Source: [packages/sie_sdk/src/sie_sdk/client/sync.py](https://github.com/superlinked/sie/blob/main/packages/sie_sdk/src/sie_sdk/client/sync.py)

The SDK provides `encode()`, `score()`, and `extract()` methods. It handles:

- **msgpack serialization**: Binary wire format, faster and smaller than JSON
- **Automatic 202 retry**: Waits for scale-from-zero with `wait_for_capacity=True`
- **Pool management**: Background lease renewal for resource pools
- **Numpy integration**: Returns native numpy arrays for embeddings

Framework integrations (LangChain, LlamaIndex, etc.) wrap the SDK with framework-specific interfaces.

### Gateway

Source: [packages/sie_gateway/src/handlers/proxy.rs](https://github.com/superlinked/sie/blob/main/packages/sie_gateway/src/handlers/proxy.rs)

The gateway is a stateless Rust service that sits between clients and Kubernetes worker pods. It is optional for single-server setups but required for elastic Kubernetes clusters.

**Responsibilities:**
- Resolves model, bundle, machine profile, and pool from its in-memory registry
- Publishes inference work to NATS JetStream
- Returns `202 Accepted` with `Retry-After` when the target worker pool is scaled to zero
- Serves read-side config endpoints from its local registry mirror
- Manages resource pools for capacity isolation
- Tracks worker-pod health and bundle config hashes from SIE server sidecar NATS heartbeats

The gateway does not own config writes. `POST /v1/configs/models`, `GET /v1/configs/export`, and `GET /v1/configs/epoch` belong to `sie-config`.

### Config Service

Source: [packages/sie_config/src/sie_config/config_api.py](https://github.com/superlinked/sie/blob/main/packages/sie_config/src/sie_config/config_api.py)
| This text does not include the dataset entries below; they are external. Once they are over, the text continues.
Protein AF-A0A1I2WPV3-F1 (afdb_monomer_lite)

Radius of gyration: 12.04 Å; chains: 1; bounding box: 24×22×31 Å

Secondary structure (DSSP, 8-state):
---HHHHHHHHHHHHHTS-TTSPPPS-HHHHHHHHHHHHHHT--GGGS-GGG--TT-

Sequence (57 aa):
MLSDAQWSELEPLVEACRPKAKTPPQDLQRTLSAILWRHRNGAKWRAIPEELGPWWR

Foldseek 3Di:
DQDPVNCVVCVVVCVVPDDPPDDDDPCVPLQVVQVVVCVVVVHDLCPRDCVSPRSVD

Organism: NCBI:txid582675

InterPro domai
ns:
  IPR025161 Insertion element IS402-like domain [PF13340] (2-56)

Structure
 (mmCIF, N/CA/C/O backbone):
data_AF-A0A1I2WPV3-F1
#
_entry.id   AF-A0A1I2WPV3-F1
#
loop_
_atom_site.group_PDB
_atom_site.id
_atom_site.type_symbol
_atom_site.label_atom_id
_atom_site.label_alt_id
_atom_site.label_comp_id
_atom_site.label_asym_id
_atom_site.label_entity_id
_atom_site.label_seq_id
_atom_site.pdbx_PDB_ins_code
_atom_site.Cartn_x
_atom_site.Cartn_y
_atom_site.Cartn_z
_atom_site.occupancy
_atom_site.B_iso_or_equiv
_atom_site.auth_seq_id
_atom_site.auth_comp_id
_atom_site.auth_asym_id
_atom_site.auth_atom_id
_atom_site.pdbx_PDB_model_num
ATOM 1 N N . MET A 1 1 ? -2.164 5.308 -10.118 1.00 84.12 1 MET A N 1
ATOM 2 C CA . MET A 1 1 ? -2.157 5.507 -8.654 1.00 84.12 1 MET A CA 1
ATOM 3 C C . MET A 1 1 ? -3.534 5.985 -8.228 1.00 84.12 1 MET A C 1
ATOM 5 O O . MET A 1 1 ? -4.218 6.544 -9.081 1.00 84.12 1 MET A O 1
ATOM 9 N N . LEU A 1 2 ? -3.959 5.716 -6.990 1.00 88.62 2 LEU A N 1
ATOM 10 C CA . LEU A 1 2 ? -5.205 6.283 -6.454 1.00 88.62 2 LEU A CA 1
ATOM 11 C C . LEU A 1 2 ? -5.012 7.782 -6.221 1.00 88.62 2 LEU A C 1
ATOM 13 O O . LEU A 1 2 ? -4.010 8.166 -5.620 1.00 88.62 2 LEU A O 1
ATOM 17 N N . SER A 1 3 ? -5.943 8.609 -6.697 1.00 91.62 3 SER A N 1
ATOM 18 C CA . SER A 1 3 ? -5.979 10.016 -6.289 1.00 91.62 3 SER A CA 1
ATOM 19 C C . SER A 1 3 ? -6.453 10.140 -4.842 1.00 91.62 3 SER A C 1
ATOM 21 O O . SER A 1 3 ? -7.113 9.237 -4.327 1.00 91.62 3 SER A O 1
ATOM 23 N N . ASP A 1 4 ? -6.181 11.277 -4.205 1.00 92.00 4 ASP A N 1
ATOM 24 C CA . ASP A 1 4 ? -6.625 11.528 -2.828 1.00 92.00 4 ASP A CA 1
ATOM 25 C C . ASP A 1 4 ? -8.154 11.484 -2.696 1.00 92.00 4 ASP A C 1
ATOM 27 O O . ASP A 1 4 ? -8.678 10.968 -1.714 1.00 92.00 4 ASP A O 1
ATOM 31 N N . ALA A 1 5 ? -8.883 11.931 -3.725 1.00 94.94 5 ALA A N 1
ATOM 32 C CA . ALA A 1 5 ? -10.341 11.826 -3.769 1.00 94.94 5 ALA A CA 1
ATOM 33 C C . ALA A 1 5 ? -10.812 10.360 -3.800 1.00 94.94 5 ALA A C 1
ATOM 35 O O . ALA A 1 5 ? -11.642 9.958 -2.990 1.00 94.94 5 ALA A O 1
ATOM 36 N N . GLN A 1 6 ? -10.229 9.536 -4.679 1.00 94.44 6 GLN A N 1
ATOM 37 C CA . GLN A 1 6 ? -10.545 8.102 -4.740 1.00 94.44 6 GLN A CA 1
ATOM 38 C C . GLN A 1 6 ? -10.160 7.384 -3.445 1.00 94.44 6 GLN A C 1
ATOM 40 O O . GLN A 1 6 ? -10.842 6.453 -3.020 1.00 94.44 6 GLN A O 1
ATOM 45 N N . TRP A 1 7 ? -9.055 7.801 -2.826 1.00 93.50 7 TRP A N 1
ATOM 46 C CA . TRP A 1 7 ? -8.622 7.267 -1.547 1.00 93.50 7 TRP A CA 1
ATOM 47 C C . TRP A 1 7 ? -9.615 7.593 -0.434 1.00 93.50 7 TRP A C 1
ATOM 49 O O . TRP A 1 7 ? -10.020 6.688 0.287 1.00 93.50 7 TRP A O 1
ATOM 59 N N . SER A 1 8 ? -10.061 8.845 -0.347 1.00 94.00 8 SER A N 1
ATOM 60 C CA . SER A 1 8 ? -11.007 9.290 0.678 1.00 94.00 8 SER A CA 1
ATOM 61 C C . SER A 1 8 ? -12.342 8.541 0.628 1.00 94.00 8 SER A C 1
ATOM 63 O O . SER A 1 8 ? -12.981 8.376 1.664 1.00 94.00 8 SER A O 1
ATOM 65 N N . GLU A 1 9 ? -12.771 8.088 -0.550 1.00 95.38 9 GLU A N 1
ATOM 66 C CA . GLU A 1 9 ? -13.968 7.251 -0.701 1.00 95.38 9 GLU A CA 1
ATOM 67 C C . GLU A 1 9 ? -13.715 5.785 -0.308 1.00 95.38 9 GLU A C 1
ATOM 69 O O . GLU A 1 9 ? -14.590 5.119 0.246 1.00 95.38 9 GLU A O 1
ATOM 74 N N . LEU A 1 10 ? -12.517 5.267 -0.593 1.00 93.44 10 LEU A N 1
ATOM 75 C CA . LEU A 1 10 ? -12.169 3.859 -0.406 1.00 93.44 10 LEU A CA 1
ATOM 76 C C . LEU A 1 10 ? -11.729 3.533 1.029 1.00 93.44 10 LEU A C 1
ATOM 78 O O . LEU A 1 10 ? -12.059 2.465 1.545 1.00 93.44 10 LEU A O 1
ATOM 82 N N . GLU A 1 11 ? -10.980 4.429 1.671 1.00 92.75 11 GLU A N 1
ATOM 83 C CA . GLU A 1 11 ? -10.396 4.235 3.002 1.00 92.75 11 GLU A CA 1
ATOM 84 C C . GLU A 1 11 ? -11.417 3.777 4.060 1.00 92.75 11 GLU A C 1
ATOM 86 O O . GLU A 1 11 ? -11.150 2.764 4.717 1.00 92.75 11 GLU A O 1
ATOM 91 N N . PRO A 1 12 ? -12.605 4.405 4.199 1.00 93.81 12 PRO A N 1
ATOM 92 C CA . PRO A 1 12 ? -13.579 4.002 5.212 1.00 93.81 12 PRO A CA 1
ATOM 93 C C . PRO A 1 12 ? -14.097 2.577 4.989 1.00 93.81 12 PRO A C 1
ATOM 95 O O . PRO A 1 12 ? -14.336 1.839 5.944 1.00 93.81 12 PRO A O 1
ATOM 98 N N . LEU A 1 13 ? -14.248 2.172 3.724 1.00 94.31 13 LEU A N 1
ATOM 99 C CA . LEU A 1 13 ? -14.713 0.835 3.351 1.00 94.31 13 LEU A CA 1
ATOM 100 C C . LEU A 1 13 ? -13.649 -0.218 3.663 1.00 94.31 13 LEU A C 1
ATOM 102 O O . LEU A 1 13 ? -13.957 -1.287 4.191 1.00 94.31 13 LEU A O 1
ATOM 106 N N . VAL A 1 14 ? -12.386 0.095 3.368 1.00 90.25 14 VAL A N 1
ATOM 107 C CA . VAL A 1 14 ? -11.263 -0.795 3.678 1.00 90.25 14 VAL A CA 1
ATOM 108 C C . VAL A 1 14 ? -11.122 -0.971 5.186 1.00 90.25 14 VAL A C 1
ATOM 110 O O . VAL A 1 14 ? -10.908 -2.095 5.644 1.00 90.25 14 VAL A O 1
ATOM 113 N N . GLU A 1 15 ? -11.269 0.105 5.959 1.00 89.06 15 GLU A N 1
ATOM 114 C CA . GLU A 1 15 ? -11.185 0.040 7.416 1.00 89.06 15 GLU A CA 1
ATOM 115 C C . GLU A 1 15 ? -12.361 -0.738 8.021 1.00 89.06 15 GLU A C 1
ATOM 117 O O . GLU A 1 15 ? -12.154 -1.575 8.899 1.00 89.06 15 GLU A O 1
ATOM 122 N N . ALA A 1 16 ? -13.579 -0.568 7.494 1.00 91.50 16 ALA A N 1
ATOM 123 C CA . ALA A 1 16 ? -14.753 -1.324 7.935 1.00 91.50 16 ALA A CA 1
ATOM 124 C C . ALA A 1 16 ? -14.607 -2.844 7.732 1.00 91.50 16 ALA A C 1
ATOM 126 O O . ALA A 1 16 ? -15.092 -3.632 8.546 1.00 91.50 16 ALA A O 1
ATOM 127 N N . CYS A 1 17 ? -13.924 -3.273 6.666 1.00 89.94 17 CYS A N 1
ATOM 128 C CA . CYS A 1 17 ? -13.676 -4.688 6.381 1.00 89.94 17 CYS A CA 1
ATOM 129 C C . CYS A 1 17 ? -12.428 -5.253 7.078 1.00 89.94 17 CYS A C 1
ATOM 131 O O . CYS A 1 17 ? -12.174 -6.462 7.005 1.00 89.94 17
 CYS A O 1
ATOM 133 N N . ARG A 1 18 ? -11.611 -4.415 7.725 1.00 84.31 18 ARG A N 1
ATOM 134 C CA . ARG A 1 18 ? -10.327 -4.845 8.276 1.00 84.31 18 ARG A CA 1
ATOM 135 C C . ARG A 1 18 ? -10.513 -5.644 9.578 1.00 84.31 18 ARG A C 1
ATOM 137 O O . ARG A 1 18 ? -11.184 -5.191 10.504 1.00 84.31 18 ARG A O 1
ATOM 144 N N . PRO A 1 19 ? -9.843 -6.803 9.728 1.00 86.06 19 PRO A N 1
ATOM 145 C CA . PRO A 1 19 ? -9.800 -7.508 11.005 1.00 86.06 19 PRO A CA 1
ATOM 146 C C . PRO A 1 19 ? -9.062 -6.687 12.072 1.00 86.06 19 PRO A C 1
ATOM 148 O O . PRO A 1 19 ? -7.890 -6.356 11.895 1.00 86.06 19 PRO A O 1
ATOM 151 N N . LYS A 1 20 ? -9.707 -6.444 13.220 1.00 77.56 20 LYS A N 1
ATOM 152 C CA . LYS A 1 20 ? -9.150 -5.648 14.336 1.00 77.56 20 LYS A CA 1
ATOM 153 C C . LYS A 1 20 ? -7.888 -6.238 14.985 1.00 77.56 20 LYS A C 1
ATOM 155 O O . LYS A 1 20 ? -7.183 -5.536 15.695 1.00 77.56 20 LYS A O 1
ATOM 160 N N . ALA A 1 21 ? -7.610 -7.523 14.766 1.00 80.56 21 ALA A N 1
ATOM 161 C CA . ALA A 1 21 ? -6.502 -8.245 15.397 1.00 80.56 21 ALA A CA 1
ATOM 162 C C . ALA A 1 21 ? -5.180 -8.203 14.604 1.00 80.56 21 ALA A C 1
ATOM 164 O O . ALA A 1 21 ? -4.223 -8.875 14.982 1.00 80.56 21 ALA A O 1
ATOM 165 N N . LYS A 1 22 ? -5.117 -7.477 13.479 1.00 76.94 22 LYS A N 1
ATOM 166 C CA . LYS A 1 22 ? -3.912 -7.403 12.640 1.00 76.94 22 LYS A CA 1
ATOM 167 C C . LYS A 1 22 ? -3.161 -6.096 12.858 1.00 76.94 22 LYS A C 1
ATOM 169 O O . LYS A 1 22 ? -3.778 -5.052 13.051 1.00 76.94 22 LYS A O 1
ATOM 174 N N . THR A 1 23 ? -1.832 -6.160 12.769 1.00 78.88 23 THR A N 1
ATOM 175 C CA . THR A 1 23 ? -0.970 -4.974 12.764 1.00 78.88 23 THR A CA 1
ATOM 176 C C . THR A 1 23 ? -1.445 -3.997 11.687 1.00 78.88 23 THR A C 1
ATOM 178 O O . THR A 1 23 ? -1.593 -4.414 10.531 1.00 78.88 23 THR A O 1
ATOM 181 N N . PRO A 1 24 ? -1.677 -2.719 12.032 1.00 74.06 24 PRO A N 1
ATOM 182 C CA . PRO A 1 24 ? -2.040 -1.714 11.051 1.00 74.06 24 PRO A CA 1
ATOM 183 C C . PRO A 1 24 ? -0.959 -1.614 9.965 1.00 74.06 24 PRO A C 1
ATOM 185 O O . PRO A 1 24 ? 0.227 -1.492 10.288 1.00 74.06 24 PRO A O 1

`sie-config` is the authoritative config control plane. It runs as a single writer, persists API-added model configs, and publishes runtime config deltas:

- `POST /v1/configs/models` appends new models or profiles.
- `GET /v1/configs/export` gives gateways a full snapshot for bootstrap and drift recovery.
- `GET /v1/configs/epoch` exposes the authoritative model-write epoch and bundle-set hash.
- `GET /v1/configs/bundles{,/{id}}` lets gateways fetch the bundle set baked into the `sie-config` image.

Gateways bootstrap from `sie-config`, subscribe to `sie.config.models._all` for live deltas, and poll `/v1/configs/epoch` to recover any missed NATS messages.

### SIE Server Sidecar

Source: [packages/sie_server_sidecar/src/main.rs](https://github.com/superlinked/sie/blob/main/packages/sie_server_sidecar/src/main.rs)
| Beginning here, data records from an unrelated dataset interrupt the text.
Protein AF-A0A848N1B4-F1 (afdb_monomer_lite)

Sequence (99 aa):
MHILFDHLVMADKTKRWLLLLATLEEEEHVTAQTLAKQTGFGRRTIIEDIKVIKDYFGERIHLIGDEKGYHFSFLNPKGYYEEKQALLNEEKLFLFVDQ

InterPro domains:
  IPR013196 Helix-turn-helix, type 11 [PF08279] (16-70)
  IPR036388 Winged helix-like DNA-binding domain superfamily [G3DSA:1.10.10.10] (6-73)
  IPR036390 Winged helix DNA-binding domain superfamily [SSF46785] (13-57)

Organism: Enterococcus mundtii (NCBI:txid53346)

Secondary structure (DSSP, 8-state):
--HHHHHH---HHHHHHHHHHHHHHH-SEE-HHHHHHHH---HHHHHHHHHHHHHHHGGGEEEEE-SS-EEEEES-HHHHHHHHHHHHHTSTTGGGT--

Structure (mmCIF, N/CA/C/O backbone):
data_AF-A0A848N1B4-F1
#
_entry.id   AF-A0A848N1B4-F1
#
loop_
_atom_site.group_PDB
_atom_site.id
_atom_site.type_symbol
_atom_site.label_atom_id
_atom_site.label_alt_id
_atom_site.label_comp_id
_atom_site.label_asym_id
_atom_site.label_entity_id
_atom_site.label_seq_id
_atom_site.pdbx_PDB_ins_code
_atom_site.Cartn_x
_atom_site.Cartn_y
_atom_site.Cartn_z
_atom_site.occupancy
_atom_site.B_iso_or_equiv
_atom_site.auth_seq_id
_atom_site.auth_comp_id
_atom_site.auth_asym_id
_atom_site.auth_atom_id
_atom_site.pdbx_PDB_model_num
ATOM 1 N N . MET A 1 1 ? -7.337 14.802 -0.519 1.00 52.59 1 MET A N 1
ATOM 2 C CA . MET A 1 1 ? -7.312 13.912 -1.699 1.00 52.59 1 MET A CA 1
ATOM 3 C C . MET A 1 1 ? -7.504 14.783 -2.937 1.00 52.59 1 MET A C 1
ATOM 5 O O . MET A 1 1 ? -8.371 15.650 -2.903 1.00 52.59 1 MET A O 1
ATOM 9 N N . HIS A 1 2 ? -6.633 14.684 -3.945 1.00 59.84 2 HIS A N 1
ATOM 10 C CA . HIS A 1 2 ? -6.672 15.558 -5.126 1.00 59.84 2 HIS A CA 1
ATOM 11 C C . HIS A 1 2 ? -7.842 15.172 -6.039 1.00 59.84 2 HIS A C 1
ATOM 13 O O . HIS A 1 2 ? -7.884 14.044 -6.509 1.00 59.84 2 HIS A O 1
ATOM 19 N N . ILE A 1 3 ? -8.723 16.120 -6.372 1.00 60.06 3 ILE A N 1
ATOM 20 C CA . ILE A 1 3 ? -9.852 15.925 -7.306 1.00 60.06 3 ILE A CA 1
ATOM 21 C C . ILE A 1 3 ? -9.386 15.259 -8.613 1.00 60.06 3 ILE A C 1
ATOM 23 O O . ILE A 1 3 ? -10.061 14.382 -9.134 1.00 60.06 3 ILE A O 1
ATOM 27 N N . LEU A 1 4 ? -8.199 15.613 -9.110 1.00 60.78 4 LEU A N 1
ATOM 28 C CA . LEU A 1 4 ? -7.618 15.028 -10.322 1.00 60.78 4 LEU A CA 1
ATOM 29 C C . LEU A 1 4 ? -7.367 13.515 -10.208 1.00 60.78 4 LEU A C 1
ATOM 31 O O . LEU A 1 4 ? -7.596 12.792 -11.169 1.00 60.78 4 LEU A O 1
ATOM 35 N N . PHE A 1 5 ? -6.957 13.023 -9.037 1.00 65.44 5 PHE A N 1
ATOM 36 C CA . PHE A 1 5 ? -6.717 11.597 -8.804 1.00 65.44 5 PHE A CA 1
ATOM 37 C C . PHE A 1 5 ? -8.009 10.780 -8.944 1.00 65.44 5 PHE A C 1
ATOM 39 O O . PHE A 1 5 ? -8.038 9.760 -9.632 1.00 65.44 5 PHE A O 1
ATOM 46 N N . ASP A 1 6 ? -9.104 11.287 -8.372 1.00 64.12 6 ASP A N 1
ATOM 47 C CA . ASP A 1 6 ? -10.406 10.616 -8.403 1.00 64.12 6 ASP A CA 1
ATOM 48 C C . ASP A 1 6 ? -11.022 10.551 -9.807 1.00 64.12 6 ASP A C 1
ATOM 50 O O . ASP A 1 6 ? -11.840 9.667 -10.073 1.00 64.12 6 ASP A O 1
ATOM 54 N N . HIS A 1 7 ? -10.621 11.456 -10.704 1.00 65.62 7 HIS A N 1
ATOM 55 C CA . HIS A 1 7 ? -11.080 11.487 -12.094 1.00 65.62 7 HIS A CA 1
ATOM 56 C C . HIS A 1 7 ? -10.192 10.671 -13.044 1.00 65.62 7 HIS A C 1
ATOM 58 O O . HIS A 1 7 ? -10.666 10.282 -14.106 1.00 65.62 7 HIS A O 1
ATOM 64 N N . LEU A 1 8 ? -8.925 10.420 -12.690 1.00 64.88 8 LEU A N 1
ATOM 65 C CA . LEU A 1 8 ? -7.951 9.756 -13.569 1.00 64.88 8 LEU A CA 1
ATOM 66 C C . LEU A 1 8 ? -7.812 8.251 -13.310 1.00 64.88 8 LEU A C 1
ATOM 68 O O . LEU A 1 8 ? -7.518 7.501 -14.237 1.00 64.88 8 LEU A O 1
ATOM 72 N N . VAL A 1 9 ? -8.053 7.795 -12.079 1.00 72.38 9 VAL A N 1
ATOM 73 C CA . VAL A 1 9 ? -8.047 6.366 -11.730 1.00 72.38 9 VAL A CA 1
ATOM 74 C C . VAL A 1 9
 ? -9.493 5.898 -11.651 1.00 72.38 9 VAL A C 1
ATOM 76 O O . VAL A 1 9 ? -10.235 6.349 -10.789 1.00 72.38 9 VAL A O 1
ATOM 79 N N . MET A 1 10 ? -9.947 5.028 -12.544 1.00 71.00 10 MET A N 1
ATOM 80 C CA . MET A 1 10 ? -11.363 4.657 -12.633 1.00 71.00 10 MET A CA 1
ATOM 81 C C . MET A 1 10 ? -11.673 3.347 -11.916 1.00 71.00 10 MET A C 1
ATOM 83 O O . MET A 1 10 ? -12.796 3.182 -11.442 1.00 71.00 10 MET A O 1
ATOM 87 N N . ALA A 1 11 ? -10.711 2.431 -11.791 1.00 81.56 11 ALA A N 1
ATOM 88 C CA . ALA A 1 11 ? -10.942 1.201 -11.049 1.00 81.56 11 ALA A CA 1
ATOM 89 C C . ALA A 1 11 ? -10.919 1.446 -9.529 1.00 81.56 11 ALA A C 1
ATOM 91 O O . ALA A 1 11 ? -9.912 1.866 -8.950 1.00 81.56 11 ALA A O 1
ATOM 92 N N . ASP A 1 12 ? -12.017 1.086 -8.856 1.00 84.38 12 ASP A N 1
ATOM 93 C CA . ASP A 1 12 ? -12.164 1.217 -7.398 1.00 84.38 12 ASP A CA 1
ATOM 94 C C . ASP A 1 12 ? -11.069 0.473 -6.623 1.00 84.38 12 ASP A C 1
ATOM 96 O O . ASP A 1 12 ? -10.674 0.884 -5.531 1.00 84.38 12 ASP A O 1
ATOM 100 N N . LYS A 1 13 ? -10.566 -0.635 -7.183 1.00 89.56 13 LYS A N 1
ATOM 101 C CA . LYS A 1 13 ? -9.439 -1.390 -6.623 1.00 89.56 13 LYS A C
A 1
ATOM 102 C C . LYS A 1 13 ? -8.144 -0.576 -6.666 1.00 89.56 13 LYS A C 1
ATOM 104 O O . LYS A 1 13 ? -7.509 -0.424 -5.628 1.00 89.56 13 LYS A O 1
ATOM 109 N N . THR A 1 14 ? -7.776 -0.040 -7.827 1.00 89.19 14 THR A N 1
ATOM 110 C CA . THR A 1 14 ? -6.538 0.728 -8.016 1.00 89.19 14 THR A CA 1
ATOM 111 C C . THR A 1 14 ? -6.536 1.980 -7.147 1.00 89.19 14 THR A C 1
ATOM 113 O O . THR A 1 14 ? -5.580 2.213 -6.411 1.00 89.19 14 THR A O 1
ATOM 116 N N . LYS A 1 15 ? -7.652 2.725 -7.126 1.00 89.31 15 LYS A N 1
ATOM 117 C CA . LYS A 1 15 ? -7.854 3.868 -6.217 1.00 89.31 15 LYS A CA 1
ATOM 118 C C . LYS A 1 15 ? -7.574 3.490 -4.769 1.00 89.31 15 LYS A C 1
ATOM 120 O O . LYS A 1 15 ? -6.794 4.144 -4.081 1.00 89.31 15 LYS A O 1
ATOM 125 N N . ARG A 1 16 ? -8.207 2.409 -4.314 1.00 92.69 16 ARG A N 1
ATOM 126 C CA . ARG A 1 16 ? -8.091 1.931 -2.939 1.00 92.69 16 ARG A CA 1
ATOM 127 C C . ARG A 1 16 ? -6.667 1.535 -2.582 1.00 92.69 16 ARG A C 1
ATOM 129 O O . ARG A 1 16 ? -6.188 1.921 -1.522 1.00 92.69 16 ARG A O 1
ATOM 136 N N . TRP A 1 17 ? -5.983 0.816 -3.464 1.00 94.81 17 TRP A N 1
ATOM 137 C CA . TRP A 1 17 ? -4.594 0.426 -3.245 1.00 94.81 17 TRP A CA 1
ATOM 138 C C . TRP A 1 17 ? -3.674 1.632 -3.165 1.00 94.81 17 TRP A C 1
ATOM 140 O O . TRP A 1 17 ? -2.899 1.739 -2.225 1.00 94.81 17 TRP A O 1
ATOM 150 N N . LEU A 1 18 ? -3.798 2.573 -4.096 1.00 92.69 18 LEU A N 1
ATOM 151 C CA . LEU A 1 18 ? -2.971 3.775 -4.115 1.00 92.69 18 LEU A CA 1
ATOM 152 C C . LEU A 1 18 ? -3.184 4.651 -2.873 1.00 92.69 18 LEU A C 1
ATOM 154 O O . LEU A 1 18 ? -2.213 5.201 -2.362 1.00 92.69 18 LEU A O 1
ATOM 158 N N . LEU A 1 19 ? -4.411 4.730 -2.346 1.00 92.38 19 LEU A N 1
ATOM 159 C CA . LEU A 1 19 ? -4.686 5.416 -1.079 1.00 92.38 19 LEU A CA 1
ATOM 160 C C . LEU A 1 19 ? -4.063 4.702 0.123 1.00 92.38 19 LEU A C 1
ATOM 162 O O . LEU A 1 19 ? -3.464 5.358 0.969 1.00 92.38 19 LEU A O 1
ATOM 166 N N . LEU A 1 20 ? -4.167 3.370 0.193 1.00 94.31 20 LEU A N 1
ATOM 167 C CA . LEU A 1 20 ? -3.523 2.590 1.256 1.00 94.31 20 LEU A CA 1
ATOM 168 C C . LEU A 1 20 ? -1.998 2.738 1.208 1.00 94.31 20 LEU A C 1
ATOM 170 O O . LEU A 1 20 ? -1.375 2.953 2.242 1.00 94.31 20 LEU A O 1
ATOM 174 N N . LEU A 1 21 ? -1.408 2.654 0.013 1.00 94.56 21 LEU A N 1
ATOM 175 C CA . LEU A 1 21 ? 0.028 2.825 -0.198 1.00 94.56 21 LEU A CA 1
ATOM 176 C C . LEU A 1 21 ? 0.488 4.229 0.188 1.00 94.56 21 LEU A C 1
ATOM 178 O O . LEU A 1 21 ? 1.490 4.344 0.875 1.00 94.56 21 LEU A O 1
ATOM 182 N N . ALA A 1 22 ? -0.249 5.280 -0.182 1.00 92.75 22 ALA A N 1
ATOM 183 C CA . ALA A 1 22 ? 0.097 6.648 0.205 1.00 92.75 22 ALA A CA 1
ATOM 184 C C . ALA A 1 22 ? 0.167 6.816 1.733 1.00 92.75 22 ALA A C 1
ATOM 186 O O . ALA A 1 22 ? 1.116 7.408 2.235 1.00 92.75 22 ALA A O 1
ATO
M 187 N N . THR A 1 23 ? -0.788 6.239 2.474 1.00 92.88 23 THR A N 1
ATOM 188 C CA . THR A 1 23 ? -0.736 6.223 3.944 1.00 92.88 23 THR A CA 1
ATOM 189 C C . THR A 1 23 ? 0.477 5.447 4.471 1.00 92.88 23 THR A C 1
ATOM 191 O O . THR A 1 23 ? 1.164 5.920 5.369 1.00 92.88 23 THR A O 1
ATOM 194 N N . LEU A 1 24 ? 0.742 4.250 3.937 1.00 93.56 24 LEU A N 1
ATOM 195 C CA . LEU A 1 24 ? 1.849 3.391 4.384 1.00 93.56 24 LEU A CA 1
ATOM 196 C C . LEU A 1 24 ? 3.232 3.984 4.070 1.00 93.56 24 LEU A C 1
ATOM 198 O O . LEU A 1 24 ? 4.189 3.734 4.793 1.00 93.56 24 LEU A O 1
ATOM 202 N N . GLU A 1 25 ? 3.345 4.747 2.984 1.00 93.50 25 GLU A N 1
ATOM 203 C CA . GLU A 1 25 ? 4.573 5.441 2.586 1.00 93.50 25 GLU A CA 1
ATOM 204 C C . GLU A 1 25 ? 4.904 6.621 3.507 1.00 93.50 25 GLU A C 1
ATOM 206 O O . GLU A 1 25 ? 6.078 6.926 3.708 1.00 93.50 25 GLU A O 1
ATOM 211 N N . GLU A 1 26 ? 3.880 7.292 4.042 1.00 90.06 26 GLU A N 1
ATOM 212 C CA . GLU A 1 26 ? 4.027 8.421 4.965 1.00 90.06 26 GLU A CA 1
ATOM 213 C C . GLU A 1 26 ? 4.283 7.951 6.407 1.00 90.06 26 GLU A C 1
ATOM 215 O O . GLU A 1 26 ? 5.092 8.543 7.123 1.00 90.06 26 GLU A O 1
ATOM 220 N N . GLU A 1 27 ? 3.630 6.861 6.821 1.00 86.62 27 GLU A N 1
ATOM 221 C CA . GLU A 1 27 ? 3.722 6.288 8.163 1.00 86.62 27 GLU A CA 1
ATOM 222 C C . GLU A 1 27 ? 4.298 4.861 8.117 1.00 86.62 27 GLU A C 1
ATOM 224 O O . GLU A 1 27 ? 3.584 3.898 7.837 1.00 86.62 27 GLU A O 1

Every queue-mode worker pod includes the SIE server sidecar. The Helm chart enables it by default and renders the container as `worker-sidecar`.
The image repository is `ghcr.io/superlinked/sie-server-sidecar`. It owns the queue half of the worker pod's cluster hot path:

- Pulls work from the pool's NATS JetStream stream
- Validates subjects and reply inboxes before processing payloads
- Forms batches by model, operation, and LoRA key
- Calls the Python `sie-server` adapter process over Unix domain socket IPC
- Frames results, publishes them to the gateway inbox, and ACKs or NAKs JetStream messages
- Publishes `sie.health.<worker_id>` heartbeats with queue depth, loaded model state, and the current `bundle_config_hash`
- Applies bundle-scoped config deltas to the `sie-server` adapter through IPC and reconciles missed deltas from `sie-config`

The SIE server sidecar does not load model weights and does not link GPU libraries. It keeps queue, batching, payload, and framing work in Rust while the `sie-server` adapter remains responsible for model execution.

### Worker Adapter (sie-server)

Source: [packages/sie_server/src/sie_server/main.py](https://github.com/superlinked/sie/blob/main/packages/sie_server/src/sie_server/main.py)

`sie-server` remains the Python model-execution process. In standalone Docker it exposes the server API. In Kubernetes queue mode, it runs beside the SIE server sidecar inside each worker pod and exposes an IPC server to execute prepared batches.

It owns:

- Model registry and GPU lifecycle
- Adapter-specific preprocessing and model-path selection
- Model loading, LoRA loading, and memory pressure eviction
- GPU inference through PyTorch, Flash Attention, SGLang, and other adapter backends
- The single-process API used by Docker deployments

Queue-mode batches from the SIE server sidecar arrive as fully formed GPU work. The `sie-server` adapter can still retokenize an item when that is the safe execution path.

---

## Wire Protocol

Source: [packages/sie_sdk/src/sie_sdk/client/sync.py](https://github.com/superlinked/sie/blob/main/packages/sie_sdk/src/sie_sdk/client/sync.py)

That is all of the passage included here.